=== Begin Enclosure ===

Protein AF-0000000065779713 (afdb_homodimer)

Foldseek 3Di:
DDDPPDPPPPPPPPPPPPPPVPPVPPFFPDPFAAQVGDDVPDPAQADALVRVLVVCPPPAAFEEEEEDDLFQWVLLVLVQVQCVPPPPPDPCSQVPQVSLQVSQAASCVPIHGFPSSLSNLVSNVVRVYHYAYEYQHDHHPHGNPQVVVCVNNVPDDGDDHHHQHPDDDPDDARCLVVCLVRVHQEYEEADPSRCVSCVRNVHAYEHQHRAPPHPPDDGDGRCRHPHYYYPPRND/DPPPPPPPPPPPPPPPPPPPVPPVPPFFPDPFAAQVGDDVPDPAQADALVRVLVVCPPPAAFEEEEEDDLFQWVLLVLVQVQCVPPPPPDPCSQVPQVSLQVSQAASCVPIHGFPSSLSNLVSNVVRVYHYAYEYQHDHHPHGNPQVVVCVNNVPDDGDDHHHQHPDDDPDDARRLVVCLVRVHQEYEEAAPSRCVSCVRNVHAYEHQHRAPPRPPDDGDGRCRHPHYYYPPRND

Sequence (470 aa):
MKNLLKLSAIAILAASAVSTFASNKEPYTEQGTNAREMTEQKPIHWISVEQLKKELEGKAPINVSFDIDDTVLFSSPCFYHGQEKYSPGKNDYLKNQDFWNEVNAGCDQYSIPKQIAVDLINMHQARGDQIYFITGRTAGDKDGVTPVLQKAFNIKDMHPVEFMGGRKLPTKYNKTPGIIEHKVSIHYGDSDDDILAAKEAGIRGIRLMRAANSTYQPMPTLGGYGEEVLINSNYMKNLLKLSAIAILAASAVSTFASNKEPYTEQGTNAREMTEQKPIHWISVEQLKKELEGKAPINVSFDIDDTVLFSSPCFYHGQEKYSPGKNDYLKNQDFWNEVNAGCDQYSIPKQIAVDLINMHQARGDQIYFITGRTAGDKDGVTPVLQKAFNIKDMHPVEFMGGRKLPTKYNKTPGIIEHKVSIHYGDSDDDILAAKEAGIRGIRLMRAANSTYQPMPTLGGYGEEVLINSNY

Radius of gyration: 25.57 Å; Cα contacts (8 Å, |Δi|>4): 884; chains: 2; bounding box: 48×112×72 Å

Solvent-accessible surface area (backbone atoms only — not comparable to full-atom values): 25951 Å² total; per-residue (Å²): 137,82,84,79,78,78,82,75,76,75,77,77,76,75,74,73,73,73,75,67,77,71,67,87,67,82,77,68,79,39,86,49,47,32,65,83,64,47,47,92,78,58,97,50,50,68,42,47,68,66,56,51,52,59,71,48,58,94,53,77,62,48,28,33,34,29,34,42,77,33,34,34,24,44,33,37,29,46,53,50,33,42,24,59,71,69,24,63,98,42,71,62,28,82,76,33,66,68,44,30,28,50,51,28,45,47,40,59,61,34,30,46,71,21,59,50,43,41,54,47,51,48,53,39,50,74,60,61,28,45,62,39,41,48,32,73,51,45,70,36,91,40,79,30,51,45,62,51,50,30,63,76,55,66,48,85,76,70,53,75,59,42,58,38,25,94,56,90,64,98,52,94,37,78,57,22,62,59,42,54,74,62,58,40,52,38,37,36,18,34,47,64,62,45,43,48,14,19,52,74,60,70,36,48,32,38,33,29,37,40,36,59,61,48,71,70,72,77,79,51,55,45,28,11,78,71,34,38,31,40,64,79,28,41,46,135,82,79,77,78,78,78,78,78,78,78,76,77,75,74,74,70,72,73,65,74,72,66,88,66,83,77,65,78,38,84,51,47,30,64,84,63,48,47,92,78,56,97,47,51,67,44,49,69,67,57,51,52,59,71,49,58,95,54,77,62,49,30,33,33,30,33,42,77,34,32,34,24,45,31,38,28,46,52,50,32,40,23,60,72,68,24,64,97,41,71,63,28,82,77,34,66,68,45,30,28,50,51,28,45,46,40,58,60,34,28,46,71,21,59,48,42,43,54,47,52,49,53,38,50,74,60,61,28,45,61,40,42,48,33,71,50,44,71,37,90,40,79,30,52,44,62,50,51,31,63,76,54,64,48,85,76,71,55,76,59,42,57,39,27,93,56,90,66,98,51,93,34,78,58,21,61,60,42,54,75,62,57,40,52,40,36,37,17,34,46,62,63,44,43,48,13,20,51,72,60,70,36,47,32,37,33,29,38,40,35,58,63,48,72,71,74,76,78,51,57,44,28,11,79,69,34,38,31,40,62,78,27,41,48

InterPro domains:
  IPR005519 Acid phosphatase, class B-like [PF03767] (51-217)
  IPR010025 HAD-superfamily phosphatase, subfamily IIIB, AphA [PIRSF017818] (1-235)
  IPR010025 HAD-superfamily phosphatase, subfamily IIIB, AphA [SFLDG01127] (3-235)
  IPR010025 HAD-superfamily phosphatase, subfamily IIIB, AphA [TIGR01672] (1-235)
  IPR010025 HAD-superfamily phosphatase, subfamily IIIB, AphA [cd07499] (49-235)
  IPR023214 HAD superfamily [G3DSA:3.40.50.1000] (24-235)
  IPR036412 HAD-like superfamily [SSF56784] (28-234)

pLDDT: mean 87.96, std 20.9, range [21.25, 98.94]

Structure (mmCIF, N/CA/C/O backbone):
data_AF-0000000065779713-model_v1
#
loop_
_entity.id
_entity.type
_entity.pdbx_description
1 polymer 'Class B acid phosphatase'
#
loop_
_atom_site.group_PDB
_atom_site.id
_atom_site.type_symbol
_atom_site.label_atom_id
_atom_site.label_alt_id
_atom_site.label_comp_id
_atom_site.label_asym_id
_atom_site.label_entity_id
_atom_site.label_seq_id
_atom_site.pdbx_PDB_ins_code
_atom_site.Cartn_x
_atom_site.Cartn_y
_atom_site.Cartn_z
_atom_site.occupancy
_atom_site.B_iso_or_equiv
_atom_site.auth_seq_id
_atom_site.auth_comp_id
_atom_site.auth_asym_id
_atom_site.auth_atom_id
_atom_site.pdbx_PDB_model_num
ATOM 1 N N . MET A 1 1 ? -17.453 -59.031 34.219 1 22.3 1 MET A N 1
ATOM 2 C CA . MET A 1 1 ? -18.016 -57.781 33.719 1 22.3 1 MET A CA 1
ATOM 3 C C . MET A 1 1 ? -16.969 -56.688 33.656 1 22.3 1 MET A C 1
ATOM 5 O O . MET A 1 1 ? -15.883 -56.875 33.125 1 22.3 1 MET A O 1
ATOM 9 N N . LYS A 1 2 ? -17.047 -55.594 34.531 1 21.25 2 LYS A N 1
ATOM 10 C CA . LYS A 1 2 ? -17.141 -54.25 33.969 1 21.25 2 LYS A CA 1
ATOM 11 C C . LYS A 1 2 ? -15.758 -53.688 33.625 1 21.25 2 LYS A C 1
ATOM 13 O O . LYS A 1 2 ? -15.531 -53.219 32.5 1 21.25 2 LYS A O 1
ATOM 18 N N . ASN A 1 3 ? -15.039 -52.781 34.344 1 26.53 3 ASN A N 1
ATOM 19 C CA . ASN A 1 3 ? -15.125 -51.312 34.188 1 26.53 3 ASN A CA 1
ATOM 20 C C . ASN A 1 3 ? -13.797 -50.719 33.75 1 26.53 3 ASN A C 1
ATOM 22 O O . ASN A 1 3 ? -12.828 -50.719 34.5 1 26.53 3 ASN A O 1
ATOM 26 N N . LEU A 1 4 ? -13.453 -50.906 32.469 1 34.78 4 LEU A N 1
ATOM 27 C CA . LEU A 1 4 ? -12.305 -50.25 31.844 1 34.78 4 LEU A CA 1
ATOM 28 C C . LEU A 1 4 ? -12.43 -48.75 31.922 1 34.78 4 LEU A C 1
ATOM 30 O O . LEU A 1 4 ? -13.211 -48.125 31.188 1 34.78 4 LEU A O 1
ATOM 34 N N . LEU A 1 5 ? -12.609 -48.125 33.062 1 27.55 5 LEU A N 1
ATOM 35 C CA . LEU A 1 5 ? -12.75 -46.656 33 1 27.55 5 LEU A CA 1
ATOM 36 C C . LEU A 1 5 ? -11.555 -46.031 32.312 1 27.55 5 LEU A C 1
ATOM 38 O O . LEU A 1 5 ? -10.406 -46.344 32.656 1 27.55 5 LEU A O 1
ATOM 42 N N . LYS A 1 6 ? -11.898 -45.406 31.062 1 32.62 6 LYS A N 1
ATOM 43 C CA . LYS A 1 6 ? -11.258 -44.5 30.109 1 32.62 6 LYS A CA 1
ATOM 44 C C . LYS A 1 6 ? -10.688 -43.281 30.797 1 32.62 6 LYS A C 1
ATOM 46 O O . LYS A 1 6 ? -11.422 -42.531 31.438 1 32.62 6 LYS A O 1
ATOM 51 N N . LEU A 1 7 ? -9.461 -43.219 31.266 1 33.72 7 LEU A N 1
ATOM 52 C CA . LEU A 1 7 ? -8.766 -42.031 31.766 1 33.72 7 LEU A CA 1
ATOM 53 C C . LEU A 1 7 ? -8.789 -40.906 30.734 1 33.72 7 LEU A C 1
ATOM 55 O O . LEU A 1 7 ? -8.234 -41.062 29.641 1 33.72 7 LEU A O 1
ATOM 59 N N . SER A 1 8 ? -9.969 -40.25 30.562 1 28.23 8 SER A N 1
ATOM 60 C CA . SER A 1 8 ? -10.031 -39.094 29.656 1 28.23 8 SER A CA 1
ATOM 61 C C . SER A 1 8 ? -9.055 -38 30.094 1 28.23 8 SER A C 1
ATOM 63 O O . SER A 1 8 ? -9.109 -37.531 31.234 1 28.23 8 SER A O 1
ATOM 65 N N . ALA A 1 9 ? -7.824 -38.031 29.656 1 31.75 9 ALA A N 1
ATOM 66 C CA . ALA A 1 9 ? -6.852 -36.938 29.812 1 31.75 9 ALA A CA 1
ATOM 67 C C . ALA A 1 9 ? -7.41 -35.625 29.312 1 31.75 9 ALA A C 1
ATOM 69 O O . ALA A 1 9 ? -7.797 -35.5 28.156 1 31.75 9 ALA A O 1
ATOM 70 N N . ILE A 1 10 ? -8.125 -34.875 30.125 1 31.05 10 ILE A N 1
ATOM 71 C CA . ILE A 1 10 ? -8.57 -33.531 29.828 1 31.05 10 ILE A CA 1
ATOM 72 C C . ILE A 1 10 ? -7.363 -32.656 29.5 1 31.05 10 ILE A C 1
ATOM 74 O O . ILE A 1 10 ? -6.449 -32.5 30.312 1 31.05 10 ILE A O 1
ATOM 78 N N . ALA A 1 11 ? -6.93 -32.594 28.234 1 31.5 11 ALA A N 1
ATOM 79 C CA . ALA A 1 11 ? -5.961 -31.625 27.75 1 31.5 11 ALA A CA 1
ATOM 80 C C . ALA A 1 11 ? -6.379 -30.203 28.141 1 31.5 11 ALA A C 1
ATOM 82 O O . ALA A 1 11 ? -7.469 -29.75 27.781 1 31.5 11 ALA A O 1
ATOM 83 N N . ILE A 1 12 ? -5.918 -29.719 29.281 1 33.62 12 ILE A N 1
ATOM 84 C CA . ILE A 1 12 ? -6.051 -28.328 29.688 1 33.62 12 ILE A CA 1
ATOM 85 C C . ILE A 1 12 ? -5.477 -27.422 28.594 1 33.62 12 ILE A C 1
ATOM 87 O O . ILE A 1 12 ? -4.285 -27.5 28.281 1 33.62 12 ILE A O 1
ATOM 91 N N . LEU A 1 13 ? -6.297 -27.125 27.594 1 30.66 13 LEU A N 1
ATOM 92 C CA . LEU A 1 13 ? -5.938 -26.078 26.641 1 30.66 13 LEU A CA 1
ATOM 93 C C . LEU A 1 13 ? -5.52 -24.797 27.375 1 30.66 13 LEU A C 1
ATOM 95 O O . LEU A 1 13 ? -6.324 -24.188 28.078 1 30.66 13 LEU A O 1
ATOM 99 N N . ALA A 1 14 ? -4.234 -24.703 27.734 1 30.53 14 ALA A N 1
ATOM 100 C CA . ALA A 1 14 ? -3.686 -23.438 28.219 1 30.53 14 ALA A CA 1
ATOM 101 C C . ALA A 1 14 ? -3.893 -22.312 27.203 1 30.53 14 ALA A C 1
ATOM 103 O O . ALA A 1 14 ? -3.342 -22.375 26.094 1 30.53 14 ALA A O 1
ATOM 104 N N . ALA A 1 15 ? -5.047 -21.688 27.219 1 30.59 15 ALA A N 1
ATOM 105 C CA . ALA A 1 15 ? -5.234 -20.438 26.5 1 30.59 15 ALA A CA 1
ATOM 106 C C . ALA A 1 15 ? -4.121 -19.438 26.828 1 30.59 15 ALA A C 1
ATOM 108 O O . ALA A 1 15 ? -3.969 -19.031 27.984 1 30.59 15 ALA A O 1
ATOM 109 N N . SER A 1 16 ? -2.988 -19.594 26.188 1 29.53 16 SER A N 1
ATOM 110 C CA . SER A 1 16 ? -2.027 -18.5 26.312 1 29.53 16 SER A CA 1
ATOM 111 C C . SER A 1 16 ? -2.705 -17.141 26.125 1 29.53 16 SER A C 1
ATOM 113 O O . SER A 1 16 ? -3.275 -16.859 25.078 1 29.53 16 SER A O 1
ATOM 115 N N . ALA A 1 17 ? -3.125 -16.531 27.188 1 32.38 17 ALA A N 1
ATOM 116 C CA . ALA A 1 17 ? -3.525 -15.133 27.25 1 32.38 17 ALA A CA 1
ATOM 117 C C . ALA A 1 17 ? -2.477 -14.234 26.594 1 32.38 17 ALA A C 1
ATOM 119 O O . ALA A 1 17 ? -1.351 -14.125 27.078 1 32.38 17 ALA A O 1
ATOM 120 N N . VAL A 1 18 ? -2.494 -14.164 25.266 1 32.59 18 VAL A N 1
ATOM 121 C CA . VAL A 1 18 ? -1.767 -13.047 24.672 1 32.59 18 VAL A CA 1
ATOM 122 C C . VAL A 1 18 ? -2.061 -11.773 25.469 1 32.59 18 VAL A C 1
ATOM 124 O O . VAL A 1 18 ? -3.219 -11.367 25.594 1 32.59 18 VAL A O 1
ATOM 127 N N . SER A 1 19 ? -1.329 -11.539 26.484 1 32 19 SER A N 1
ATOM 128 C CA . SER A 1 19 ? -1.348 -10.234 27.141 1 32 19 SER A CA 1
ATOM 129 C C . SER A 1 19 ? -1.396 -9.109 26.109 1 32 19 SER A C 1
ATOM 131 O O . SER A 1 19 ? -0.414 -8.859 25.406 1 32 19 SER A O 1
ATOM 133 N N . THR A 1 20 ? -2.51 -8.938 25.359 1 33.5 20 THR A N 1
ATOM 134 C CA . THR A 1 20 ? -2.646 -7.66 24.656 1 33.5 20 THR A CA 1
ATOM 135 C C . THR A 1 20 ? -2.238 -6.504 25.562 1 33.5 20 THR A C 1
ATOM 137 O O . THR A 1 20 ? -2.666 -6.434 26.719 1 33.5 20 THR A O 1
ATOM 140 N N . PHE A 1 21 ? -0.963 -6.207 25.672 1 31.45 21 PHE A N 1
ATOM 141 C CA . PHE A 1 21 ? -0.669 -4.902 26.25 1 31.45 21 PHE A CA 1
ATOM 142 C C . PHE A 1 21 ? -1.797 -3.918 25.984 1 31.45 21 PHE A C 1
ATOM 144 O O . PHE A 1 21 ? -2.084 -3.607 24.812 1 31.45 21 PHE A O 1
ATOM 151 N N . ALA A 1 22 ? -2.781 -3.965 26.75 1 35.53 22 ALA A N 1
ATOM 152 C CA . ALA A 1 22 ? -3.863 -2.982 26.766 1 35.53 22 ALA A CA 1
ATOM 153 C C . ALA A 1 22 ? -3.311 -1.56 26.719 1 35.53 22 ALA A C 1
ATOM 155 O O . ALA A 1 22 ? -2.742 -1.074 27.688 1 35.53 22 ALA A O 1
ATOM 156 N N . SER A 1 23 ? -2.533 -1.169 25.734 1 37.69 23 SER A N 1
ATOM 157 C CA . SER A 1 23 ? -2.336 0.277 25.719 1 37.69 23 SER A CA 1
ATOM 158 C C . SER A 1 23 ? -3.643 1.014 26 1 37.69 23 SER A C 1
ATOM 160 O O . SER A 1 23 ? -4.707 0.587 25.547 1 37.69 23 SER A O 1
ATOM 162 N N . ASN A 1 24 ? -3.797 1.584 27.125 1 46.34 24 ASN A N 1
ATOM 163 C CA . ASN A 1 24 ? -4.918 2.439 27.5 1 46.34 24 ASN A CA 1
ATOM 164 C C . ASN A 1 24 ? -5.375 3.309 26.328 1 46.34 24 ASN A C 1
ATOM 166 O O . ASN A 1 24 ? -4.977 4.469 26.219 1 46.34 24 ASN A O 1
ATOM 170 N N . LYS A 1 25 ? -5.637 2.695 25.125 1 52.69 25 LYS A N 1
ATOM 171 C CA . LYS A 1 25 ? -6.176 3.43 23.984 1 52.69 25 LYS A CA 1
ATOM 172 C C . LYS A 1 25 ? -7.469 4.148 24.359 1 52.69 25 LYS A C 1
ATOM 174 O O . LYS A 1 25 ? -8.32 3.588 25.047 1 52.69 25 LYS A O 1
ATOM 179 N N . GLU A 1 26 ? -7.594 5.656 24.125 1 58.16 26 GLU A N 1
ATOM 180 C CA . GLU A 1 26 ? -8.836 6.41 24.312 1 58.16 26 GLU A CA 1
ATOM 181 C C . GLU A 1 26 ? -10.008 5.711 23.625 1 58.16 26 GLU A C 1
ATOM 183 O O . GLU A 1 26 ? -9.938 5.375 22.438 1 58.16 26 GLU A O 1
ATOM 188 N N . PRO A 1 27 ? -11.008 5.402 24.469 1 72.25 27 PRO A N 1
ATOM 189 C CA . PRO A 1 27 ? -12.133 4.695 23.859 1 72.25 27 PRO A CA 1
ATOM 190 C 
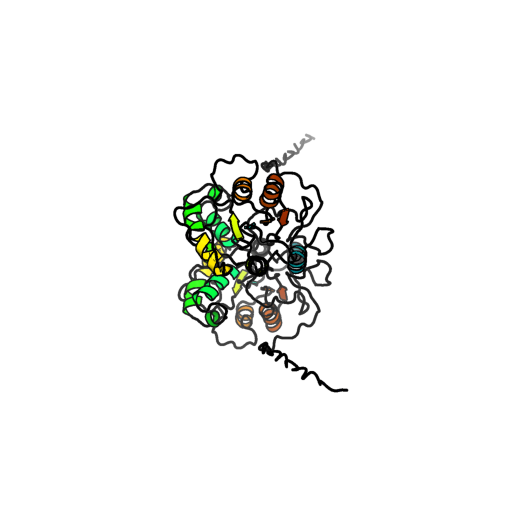C . PRO A 1 27 ? -12.797 5.496 22.734 1 72.25 27 PRO A C 1
ATOM 192 O O . PRO A 1 27 ? -12.875 6.727 22.812 1 72.25 27 PRO A O 1
ATOM 195 N N . TYR A 1 28 ? -13.195 4.738 21.656 1 68.12 28 TYR A N 1
ATOM 196 C CA . TYR A 1 28 ? -13.984 5.363 20.594 1 68.12 28 TYR A CA 1
ATOM 197 C C . TYR A 1 28 ? -15.352 5.797 21.125 1 68.12 28 TYR A C 1
ATOM 199 O O . TYR A 1 28 ? -15.938 5.125 21.984 1 68.12 28 TYR A O 1
ATOM 207 N N . THR A 1 29 ? -15.867 6.906 20.672 1 76.69 29 THR A N 1
ATOM 208 C CA . THR A 1 29 ? -17.172 7.426 21.062 1 76.69 29 THR A CA 1
ATOM 209 C C . THR A 1 29 ? -18.234 7 20.062 1 76.69 29 THR A C 1
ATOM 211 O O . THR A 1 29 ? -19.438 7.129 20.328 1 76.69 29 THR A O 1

=== End Enclosure ===

### WHAT YOU WILL DO
Copy word for word the lines of the records above from the one with "ATOM 179 N N" up to and including the one with "ATOM 208 C CA". Skip the pictures.

### RESPONSE
ATOM 179 N N . GLU A 1 26 ? -7.594 5.656 24.125 1 58.16 26 GLU A N 1
ATOM 180 C CA . GLU A 1 26 ? -8.836 6.41 24.312 1 58.16 26 GLU A CA 1
ATOM 181 C C . GLU A 1 26 ? -10.008 5.711 23.625 1 58.16 26 GLU A C 1
ATOM 183 O O . GLU A 1 26 ? -9.938 5.375 22.438 1 58.16 26 GLU A O 1
ATOM 188 N N . PRO A 1 27 ? -11.008 5.402 24.469 1 72.25 27 PRO A N 1
ATOM 189 C CA . PRO A 1 27 ? -12.133 4.695 23.859 1 72.25 27 PRO A CA 1
ATOM 190 C 
C . PRO A 1 27 ? -12.797 5.496 22.734 1 72.25 27 PRO A C 1
ATOM 192 O O . PRO A 1 27 ? -12.875 6.727 22.812 1 72.25 27 PRO A O 1
ATOM 195 N N . TYR A 1 28 ? -13.195 4.738 21.656 1 68.12 28 TYR A N 1
ATOM 196 C CA . TYR A 1 28 ? -13.984 5.363 20.594 1 68.12 28 TYR A CA 1
ATOM 197 C C . TYR A 1 28 ? -15.352 5.797 21.125 1 68.12 28 TYR A C 1
ATOM 199 O O . TYR A 1 28 ? -15.938 5.125 21.984 1 68.12 28 TYR A O 1
ATOM 207 N N . THR A 1 29 ? -15.867 6.906 20.672 1 76.69 29 THR A N 1
ATOM 208 C CA . THR A 1 29 ? -17.172 7.426 21.062 1 76.69 29 THR A CA 1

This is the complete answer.